I've become a big fan lately of top Internet company Tencent (0700.HK), which has taken a more focused, measured approach to M&A in a recent string of major acquisitions and tie-ups by China's top three web firms. But the company seems to be rapidly moving into M&A overdrive, following word of three major new deals this week alone, none of which looks too exciting or focused. Whereas nearly all of Tencent's tie-ups to date have been with other online firms, the trio of rumored new deals all involve major players from traditional industries that have little or no experience on the Internet. 

Those three partners in those deals are real estate giant Wanda Group, leading independent filmmaker Huayi Bros (Shenzhen: 300027), and stodgy state-run oil refining giant Sinopec (0386.HK). To its credit, at least Tencent is targeting relatively innovative industry leaders in each of these partnerships. But the fact that it's now straying so far beyond its core Internet competency also looks a bit worrisome, as it resembles a similarly scattered approach being practiced by its top two online rivals, Alibaba and Baidu (Nasdaq: BIDU).

Let's start with the Wanda tie-up, as that's the one that seems to be grabbing the most headlines. That's not too surprising, as Wanda is one of China's most innovative real estate developers, building a highly successful national chain of shopping malls and movie theaters. Its founder, Wang Jianlin, is also one of China's richest men and a highly respected figure for his business acumen.

According to the reports, Tencent will form an e-commerce joint venture with Wanda and Baidu with total investment of up to five billion yuan (HK$6.29 billion). Wanda would hold a controlling 70 per cent of the venture, while Tencent and Baidu would hold the remaining 30 per cent, translating to investments of about US$120 million each for the two Internet companies.

There's no word on what exactly the new e-commerce joint venture would sell, but perhaps it would focus on products from some of Wanda's larger retail partners, and also on its movie theaters. Perhaps there's also a real estate angle, which would follow another deal earlier this week that saw Alibaba team up with leading residential property builder Vanke (2202.HK; Shenzhen: 000002) to sell property at a discount online.  

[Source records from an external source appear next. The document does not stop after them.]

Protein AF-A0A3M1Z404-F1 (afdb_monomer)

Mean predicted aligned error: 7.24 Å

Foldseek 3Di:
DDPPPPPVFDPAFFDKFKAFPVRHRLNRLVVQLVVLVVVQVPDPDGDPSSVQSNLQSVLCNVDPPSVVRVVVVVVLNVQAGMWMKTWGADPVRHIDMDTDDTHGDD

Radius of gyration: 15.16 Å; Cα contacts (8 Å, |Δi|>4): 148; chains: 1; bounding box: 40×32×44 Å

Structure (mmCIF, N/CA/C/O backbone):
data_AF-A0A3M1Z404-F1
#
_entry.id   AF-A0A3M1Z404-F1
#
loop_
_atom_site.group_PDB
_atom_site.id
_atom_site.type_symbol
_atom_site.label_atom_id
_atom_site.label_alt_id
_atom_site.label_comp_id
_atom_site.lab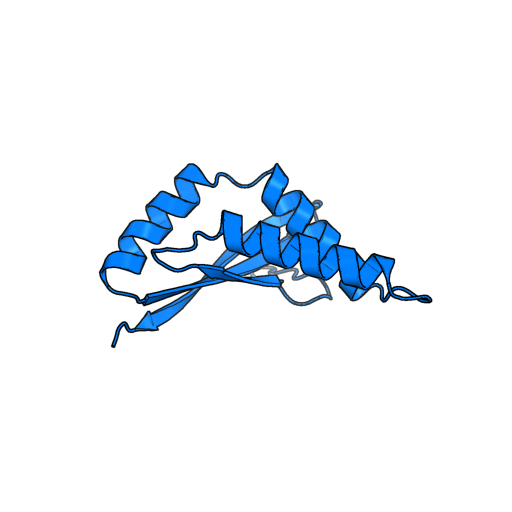el_asym_id
_atom_site.label_entity_id
_atom_site.label_seq_id
_atom_site.pdbx_PDB_ins_code
_atom_site.Cartn_x
_atom_site.Cartn_y
_atom_site.Cartn_z
_atom_site.occupancy
_atom_site.B_iso_or_equiv
_atom_site.auth_seq_id
_atom_site.auth_comp_id
_atom_site.auth_asym_id
_atom_site.auth_atom_id
_atom_site.pdbx_PDB_model_num
ATOM 1 N N . MET A 1 1 ? 17.613 25.882 19.276 1.00 41.81 1 MET A N 1
ATOM 2 C CA . MET A 1 1 ? 17.022 24.535 19.109 1.00 41.81 1 MET A CA 1
ATOM 3 C C . MET A 1 1 ? 15.719 24.665 18.334 1.00 41.81 1 MET A C 1
ATOM 5 O O . MET A 1 1 ? 14.699 24.990 18.924 1.00 41.81 1 MET A O 1
ATOM 9 N N . LYS A 1 2 ? 15.754 24.475 17.014 1.00 37.66 2 LYS A N 1
ATOM 10 C CA . LYS A 1 2 ? 14.556 24.260 16.196 1.00 37.66 2 LYS A CA 1
ATOM 11 C C . LYS A 1 2 ? 14.717 22.867 15.603 1.00 37.66 2 LYS A C 1
ATOM 13 O O . LYS A 1 2 ? 15.700 22.622 14.917 1.00 37.66 2 LYS A O 1
ATOM 18 N N . ARG A 1 3 ? 13.846 21.928 15.979 1.00 39.84 3 ARG A N 1
ATOM 19 C CA . ARG A 1 3 ? 13.794 20.621 15.322 1.00 39.84 3 ARG A CA 1
ATOM 20 C C . ARG A 1 3 ? 13.010 20.831 14.037 1.00 39.84 3 ARG A C 1
ATOM 22 O O . ARG A 1 3 ? 11.786 20.870 14.061 1.00 39.84 3 ARG A O 1
ATOM 29 N N . GLU A 1 4 ? 13.724 21.070 12.949 1.00 44.38 4 GLU A N 1
ATOM 30 C CA . GLU A 1 4 ? 13.166 20.941 11.610 1.00 44.38 4 GLU A CA 1
ATOM 31 C C . GLU A 1 4 ? 12.944 19.441 11.403 1.00 44.38 4 GLU A C 1
ATOM 33 O O . GLU A 1 4 ? 13.897 18.675 11.269 1.00 44.38 4 GLU A O 1
ATOM 38 N N . ASN A 1 5 ? 11.692 18.995 11.529 1.00 43.97 5 ASN A N 1
ATOM 39 C CA . ASN A 1 5 ? 11.307 17.634 11.173 1.00 43.97 5 ASN A CA 1
ATOM 40 C C . ASN A 1 5 ? 11.511 17.495 9.663 1.00 43.97 5 ASN A C 1
ATOM 42 O O . ASN A 1 5 ? 10.689 17.953 8.872 1.00 43.97 5 ASN A O 1
ATOM 46 N N . GLY A 1 6 ? 12.654 16.922 9.290 1.00 41.97 6 GLY A N 1
ATOM 47 C CA . GLY A 1 6 ? 12.994 16.557 7.927 1.00 41.97 6 GLY A CA 1
ATOM 48 C C . GLY A 1 6 ? 12.061 15.461 7.440 1.00 41.97 6 GLY A C 1
ATOM 49 O O . GLY A 1 6 ? 12.365 14.278 7.545 1.00 41.97 6 GLY A O 1
ATOM 50 N N . GLU A 1 7 ? 10.911 15.851 6.904 1.00 45.62 7 GLU A N 1
ATOM 51 C CA . GLU A 1 7 ? 10.185 15.009 5.964 1.00 45.62 7 GLU A CA 1
ATOM 52 C C . GLU A 1 7 ? 10.936 15.074 4.635 1.00 45.62 7 GLU A C 1
ATOM 54 O O . GLU A 1 7 ? 10.558 15.810 3.722 1.00 45.62 7 GLU A O 1
ATOM 59 N N . THR A 1 8 ? 12.038 14.329 4.528 1.00 46.72 8 THR A N 1
ATOM 60 C CA . THR A 1 8 ? 12.701 14.113 3.243 1.00 46.72 8 THR A CA 1
ATOM 61 C C . THR A 1 8 ? 11.821 13.184 2.413 1.00 46.72 8 THR A C 1
ATOM 63 O O . THR A 1 8 ? 12.002 11.969 2.344 1.00 46.72 8 THR A O 1
ATOM 66 N N . ARG A 1 9 ? 10.766 13.760 1.838 1.00 54.62 9 ARG A N 1
ATOM 67 C CA . ARG A 1 9 ? 9.877 13.073 0.909 1.00 54.62 9 ARG A CA 1
ATOM 68 C C . ARG A 1 9 ? 10.652 12.843 -0.387 1.00 54.62 9 ARG A C 1
ATOM 70 O O . ARG A 1 9 ? 11.340 13.739 -0.877 1.00 54.62 9 ARG A O 1
ATOM 77 N N . SER A 1 10 ? 10.554 11.632 -0.931 1.00 53.81 10 SER A N 1
ATOM 78 C CA . SER A 1 10 ? 11.082 11.317 -2.261 1.00 53.81 10 SER A CA 1
ATOM 79 C C . SER A 1 10 ? 10.567 12.338 -3.293 1.00 53.81 10 SER A C 1
ATOM 81 O O . SER A 1 10 ? 9.463 12.856 -3.149 1.00 53.81 10 SER A O 1
ATOM 83 N N . ARG A 1 11 ? 11.339 12.630 -4.355 1.00 57.38 11 ARG A N 1
ATOM 84 C CA . ARG A 1 11 ? 10.912 13.554 -5.438 1.00 57.38 11 ARG A CA 1
ATOM 85 C C . ARG A 1 11 ? 9.630 13.103 -6.159 1.00 57.38 11 ARG A C 1
ATOM 87 O O . ARG A 1 11 ? 9.014 13.910 -6.842 1.00 57.38 11 ARG A O 1
ATOM 94 N N . VAL A 1 12 ? 9.255 11.833 -6.007 1.00 65.25 12 VAL A N 1
ATOM 95 C CA . VAL A 1 12 ? 7.999 11.249 -6.484 1.00 65.25 12 VAL A CA 1
ATOM 96 C C . VAL A 1 12 ? 6.977 11.293 -5.350 1.00 65.25 12 VAL A C 1
ATOM 98 O O . VAL A 1 12 ? 7.284 10.890 -4.225 1.00 65.25 12 VAL A O 1
ATOM 101 N N . GLY A 1 13 ? 5.775 11.789 -5.650 1.00 78.75 13 GLY A N 1
ATOM 102 C CA . GLY A 1 13 ? 4.682 11.877 -4.684 1.00 78.75 13 GLY A CA 1
ATOM 103 C C . GLY A 1 13 ? 4.284 10.510 -4.102 1.00 78.75 13 GLY A C 1
ATOM 104 O O . GLY A 1 13 ? 4.571 9.469 -4.699 1.00 78.75 13 GLY A O 1
ATOM 105 N N . PRO A 1 14 ? 3.629 10.485 -2.929 1.00 89.50 14 PRO A N 1
ATOM 106 C CA . PRO A 1 14 ? 3.187 9.239 -2.318 1.00 89.50 14 PRO A CA 1
ATOM 107 C C . PRO A 1 14 ? 2.184 8.502 -3.213 1.00 89.50 14 PRO A C 1
ATOM 109 O O . PRO A 1 14 ? 1.358 9.099 -3.906 1.00 89.50 14 PRO A O 1
ATOM 112 N N . VAL A 1 15 ? 2.218 7.175 -3.151 1.00 93.19 15 VAL A N 1
ATOM 113 C CA . VAL A 1 15 ? 1.193 6.323 -3.742 1.00 93.19 15 VAL A CA 1
ATOM 114 C C . VAL A 1 15 ? -0.031 6.346 -2.838 1.00 93.19 15 VAL A C 1
ATOM 116 O O . VAL A 1 15 ? 0.035 5.952 -1.675 1.00 93.19 15 VAL A O 1
ATOM 119 N N . VAL A 1 16 ? -1.151 6.802 -3.389 1.00 93.88 16 VAL A N 1
ATOM 120 C CA . VAL A 1 16 ? -2.424 6.878 -2.674 1.00 93.88 16 VAL A CA 1
ATOM 121 C C . VAL A 1 16 ? -3.194 5.571 -2.850 1.00 93.88 16 VAL A C 1
ATOM 123 O O . VAL A 1 16 ? -3.436 5.137 -3.978 1.00 93.88 16 VAL A O 1
ATOM 126 N N . LEU A 1 17 ? -3.590 4.958 -1.738 1.00 94.38 17 LEU A N 1
ATOM 127 C CA . LEU A 1 17 ? -4.401 3.743 -1.686 1.00 94.38 17 LEU A CA 1
ATOM 128 C C . LEU A 1 17 ? -5.685 4.007 -0.906 1.00 94.38 17 LEU A C 1
ATOM 130 O O . LEU A 1 17 ? -5.661 4.664 0.129 1.00 94.38 17 LEU A O 1
ATOM 134 N N . ARG A 1 18 ? -6.801 3.450 -1.372 1.00 93.00 18 ARG A N 1
ATOM 135 C CA . ARG A 1 18 ? -8.107 3.572 -0.714 1.00 93.00 18 ARG A CA 1
ATOM 136 C C . ARG A 1 18 ? -8.562 2.219 -0.202 1.00 93.00 18 ARG A C 1
ATOM 138 O O . ARG A 1 18 ? -8.561 1.248 -0.955 1.00 93.00 18 ARG A O 1
ATOM 145 N N . ALA A 1 19 ? -8.937 2.164 1.068 1.00 91.19 19 ALA A N 1
ATOM 146 C CA . ALA A 1 19 ? -9.463 0.973 1.713 1.00 91.19 19 ALA A CA 1
ATOM 147 C C . ALA A 1 19 ? -10.890 1.216 2.208 1.00 91.19 19 ALA A C 1
ATOM 149 O O . ALA A 1 19 ? -11.205 2.288 2.715 1.00 91.19 19 ALA A O 1
ATOM 150 N N . ARG A 1 20 ? -11.728 0.191 2.095 1.00 90.81 20 ARG A N 1
ATOM 151 C CA . ARG A 1 20 ? -13.130 0.159 2.530 1.00 90.81 20 ARG A CA 1
ATOM 152 C C . ARG A 1 20 ? -13.387 -1.100 3.355 1.00 90.81 20 ARG A C 1
ATOM 154 O O . ARG A 1 20 ? -12.515 -1.970 3.443 1.00 90.81 20 ARG A O 1
ATOM 161 N N . LYS A 1 21 ? -14.588 -1.231 3.930 1.00 85.19 21 LYS A N 1
ATOM 162 C CA . LYS A 1 21 ? -14.991 -2.416 4.720 1.00 85.19 21 LYS A CA 1
ATOM 163 C C . LYS A 1 21 ? -14.852 -3.728 3.942 1.00 85.19 21 LYS A C 1
ATOM 165 O O . LYS A 1 21 ? -14.423 -4.732 4.499 1.00 85.19 21 LYS A O 1
ATOM 170 N N . ASP A 1 22 ? -15.185 -3.705 2.660 1.00 87.00 22 ASP A N 1
ATOM 171 C CA . ASP A 1 22 ? -15.153 -4.842 1.738 1.00 87.00 22 ASP A CA 1
ATOM 172 C C . ASP A 1 22 ? -13.799 -5.015 1.027 1.00 87.00 22 ASP A C 1
ATOM 174 O O . ASP A 1 22 ? -13.503 -6.085 0.493 1.00 87.00 22 ASP A O 1
ATOM 178 N N . ARG A 1 23 ? -12.940 -3.987 1.047 1.00 88.44 23 ARG A N 1
ATOM 179 C CA . ARG A 1 23 ? -11.648 -3.979 0.350 1.00 88.44 23 ARG A CA 1
ATOM 180 C C . ARG A 1 23 ? -10.558 -3.365 1.220 1.00 88.44 23 ARG A C 1
ATOM 182 O O . ARG A 1 23 ? -10.360 -2.153 1.245 1.00 88.44 23 ARG A O 1
ATOM 189 N N . CYS A 1 24 ? -9.807 -4.212 1.920 1.00 92.44 24 CYS A N 1
ATOM 190 C CA . CYS A 1 24 ? -8.726 -3.751 2.790 1.00 92.44 24 CYS A CA 1
ATOM 191 C C . CYS A 1 24 ? -7.523 -3.190 2.007 1.00 92.44 24 CYS A C 1
ATOM 193 O O . CYS A 1 24 ? -7.327 -3.484 0.825 1.00 92.44 24 CYS A O 1
ATOM 195 N N . VAL A 1 25 ? -6.658 -2.441 2.699 1.00 94.25 25 VAL A N 1
ATOM 196 C CA . VAL A 1 25 ? -5.476 -1.787 2.105 1.00 94.25 25 VAL A CA 1
ATOM 197 C C . VAL A 1 25 ? -4.528 -2.760 1.391 1.00 94.25 25 VAL A C 1
ATOM 199 O O . VAL A 1 25 ? -3.910 -2.391 0.399 1.00 94.25 25 VAL A O 1
ATOM 202 N N . GLN A 1 26 ? -4.453 -4.022 1.831 1.00 96.06 26 GLN A N 1
ATOM 203 C CA . GLN A 1 26 ? -3.652 -5.043 1.149 1.00 96.06 26 GLN A CA 1
ATOM 204 C C . GLN A 1 26 ? -4.195 -5.357 -0.250 1.00 96.06 26 GLN A C 1
ATOM 206 O O . GLN A 1 26 ? -3.417 -5.473 -1.194 1.00 96.06 26 GLN A O 1
ATOM 211 N N . HIS A 1 27 ? -5.519 -5.477 -0.395 1.00 95.62 27 HIS A N 1
ATOM 212 C CA . HIS A 1 27 ? -6.145 -5.690 -1.700 1.00 95.62 27 HIS A CA 1
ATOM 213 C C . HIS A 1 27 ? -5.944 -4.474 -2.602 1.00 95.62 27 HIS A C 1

It's clear that Wanda is the driving force behind this initiative, and Tencent and Baidu simply want to sign on as strategic partners. Still, I question the wisdom of this deal for Tencent. Perhaps most importantly, this tie-up could create waves for Tencent's other major e-commerce partnership with JD.com (Nasdaq: JD), which looks far more promising and should be the sole focus of Tencent's e-commerce efforts right now.

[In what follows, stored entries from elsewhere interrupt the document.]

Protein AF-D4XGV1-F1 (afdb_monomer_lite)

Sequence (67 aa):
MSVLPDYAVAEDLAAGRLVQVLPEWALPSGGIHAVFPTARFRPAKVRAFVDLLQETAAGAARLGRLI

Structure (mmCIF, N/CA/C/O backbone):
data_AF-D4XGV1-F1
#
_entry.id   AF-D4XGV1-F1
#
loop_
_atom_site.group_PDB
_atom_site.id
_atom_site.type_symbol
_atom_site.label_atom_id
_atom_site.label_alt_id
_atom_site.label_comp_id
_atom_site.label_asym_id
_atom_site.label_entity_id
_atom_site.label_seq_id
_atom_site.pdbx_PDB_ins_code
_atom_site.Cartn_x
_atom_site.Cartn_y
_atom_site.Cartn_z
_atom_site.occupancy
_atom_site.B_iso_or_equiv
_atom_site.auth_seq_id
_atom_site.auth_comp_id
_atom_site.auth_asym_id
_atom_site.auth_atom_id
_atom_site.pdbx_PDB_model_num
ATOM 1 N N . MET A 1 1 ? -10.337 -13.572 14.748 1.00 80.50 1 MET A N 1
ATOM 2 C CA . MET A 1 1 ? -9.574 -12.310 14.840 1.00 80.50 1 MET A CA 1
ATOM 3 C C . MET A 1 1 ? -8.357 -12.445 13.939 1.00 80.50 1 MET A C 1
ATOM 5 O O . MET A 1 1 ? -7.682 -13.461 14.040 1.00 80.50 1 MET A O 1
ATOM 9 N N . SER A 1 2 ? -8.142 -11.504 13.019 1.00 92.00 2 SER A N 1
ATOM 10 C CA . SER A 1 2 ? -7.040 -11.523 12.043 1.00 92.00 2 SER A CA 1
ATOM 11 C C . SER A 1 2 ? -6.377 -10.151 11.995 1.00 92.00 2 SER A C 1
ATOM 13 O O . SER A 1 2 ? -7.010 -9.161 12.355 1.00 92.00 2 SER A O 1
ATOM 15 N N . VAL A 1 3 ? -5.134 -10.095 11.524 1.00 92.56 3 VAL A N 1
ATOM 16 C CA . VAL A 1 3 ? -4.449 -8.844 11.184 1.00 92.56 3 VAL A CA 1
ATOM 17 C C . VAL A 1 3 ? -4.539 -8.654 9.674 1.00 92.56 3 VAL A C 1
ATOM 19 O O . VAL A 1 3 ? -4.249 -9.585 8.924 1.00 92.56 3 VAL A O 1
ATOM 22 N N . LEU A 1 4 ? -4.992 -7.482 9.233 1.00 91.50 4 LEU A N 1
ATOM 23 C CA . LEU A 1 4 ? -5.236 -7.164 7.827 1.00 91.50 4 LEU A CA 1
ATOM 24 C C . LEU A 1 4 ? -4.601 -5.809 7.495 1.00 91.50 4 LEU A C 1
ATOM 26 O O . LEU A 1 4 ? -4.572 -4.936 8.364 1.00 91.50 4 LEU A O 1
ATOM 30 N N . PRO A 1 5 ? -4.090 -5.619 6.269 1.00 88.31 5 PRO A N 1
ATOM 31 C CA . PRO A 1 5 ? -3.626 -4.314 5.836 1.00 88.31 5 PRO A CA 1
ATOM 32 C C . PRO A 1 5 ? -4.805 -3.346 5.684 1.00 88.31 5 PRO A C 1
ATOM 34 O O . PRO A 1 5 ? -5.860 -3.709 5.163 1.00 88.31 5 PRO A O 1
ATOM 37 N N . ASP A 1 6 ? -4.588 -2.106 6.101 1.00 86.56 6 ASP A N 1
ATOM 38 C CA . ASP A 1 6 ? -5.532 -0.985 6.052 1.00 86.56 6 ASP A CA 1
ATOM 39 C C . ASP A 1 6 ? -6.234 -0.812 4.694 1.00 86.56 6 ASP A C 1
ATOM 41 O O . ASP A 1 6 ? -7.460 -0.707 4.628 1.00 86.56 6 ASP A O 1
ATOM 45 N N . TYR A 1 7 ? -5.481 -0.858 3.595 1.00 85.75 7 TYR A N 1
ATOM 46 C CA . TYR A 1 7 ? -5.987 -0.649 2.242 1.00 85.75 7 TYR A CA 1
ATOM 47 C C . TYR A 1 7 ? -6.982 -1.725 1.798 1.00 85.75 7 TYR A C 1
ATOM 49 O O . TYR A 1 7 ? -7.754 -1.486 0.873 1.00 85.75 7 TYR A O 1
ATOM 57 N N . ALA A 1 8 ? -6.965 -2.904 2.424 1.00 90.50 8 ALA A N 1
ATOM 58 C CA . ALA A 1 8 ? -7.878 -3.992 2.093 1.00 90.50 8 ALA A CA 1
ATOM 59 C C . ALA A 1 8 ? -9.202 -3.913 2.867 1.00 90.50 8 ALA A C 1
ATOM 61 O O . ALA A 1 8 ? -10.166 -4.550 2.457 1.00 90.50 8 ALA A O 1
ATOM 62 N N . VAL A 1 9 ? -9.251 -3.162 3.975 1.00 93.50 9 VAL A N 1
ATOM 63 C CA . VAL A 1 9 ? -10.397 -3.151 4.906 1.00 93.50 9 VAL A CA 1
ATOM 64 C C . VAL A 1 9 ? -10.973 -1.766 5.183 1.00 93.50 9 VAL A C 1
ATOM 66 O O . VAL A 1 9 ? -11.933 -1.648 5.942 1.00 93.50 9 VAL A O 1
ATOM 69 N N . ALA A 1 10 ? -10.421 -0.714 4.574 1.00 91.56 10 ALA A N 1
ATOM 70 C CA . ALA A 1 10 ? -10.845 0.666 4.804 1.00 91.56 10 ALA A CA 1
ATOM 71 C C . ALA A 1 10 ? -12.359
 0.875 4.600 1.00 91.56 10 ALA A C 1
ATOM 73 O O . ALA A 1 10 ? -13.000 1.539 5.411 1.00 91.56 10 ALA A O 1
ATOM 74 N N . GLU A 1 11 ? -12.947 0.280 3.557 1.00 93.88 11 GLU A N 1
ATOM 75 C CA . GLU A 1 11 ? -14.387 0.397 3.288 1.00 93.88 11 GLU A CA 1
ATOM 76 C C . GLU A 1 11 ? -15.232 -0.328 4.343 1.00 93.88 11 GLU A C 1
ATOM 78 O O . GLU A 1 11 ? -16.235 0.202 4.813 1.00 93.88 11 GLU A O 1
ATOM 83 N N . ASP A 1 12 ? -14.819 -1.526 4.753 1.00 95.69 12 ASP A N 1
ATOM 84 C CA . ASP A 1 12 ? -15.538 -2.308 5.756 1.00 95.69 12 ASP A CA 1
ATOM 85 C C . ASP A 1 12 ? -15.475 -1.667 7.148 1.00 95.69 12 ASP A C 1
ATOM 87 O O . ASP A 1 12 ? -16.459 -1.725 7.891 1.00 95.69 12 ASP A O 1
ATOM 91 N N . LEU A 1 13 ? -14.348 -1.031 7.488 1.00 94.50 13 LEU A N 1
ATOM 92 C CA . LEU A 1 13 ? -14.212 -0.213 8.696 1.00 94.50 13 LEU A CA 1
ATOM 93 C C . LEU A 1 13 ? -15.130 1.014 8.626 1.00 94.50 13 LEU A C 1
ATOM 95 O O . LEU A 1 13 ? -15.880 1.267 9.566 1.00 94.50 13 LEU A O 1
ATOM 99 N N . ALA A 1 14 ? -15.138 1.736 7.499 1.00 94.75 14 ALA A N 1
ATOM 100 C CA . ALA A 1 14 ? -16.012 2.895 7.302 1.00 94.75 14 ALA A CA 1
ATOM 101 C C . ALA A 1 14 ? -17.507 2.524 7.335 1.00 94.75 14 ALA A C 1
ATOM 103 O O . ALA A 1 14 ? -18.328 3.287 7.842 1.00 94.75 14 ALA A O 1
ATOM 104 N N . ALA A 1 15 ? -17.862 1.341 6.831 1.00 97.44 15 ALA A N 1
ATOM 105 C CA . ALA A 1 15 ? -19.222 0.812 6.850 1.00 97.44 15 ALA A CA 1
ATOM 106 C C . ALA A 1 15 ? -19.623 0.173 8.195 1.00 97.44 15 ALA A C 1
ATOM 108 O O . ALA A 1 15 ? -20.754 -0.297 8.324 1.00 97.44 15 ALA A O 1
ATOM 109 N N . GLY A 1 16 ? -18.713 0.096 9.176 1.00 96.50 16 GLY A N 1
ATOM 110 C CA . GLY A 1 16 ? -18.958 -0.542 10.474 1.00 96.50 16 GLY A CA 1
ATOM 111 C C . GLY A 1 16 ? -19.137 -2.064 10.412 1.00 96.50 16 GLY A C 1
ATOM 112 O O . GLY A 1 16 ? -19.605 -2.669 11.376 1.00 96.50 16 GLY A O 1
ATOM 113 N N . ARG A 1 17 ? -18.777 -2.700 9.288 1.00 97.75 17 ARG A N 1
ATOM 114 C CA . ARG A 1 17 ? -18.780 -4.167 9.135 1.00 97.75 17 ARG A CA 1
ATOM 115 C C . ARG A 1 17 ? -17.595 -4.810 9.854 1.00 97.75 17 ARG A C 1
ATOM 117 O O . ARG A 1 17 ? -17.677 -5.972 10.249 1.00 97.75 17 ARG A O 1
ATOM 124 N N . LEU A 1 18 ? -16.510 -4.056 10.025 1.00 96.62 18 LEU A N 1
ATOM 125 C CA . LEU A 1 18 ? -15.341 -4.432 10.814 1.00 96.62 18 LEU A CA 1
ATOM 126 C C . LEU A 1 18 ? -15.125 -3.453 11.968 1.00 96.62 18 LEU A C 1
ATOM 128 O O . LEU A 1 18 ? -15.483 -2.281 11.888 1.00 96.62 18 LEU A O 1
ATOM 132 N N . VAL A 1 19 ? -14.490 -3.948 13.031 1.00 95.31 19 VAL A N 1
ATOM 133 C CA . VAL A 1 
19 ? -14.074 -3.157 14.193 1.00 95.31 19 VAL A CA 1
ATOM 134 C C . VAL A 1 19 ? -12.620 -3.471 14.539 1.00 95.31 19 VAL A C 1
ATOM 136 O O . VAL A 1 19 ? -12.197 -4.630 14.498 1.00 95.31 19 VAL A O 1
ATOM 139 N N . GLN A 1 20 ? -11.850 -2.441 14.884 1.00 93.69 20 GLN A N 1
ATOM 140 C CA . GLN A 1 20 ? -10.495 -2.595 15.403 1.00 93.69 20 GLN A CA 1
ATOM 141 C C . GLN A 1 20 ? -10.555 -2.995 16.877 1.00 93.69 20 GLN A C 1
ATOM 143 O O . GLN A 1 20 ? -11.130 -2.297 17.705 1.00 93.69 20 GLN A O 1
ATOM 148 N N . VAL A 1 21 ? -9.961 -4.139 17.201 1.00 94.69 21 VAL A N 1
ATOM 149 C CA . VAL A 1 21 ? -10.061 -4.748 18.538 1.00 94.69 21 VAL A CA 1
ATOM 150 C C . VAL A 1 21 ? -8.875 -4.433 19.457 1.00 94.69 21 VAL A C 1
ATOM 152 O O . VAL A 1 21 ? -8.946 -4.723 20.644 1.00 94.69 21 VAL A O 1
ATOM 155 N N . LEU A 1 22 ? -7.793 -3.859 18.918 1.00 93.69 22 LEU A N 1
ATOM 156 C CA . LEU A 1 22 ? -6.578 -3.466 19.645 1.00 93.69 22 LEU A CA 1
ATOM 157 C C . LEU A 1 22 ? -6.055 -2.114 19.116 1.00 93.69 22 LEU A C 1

Next let's look quickly at the second major deal, which would see Tencent pair with Huayi Bros to build an online community for movie stars and their fans. This initiative has apparently been in the works for much of the last year, though an agreement has only just been reached. No financial terms were given, though I expect the investment from both sides is modest.

This tie-up looks like a relatively safe bet, as it's largely confined to the online realm that's quite familiar to Tencent and where it has rich experience at building this type of community. Still, the partnership with Huayi looks just slightly worrisome, as it hints that Tencent may be eying the difficult and unfamiliar film-making business that has recently attracted big investment dollars from Alibaba and Baidu.

Apart from those two deals, there's also the Sinopec tie-up, which I've written about previously. Tencent and Sinopec announced a new partnership this week that would focus on development of online-to-offline products, such as mapping services and electronic payments. Tencent is also reportedly one of the bidders as Sinopec seeks to sell up to 30 per cent of its retail unit, which includes a nationwide chain of 30,000 gas stations and 23,000 convenience stores.

None of these three new tie-ups looks especially alarming by itself, though each would take Tencent into unfamiliar territory. What's more worrisome is the collective trend, that appears to show that Tencent is abandoning its previous policy of focused, web-based tie-ups and adopting a more problematic, anything-goes expansion strategy followed by its major rivals.

Bottom line: Tencent's three latest tie-ups indicate the company is abandoning its previous strategy focused on online partnerships for new tie-ups moving further afield from its core Internet competency.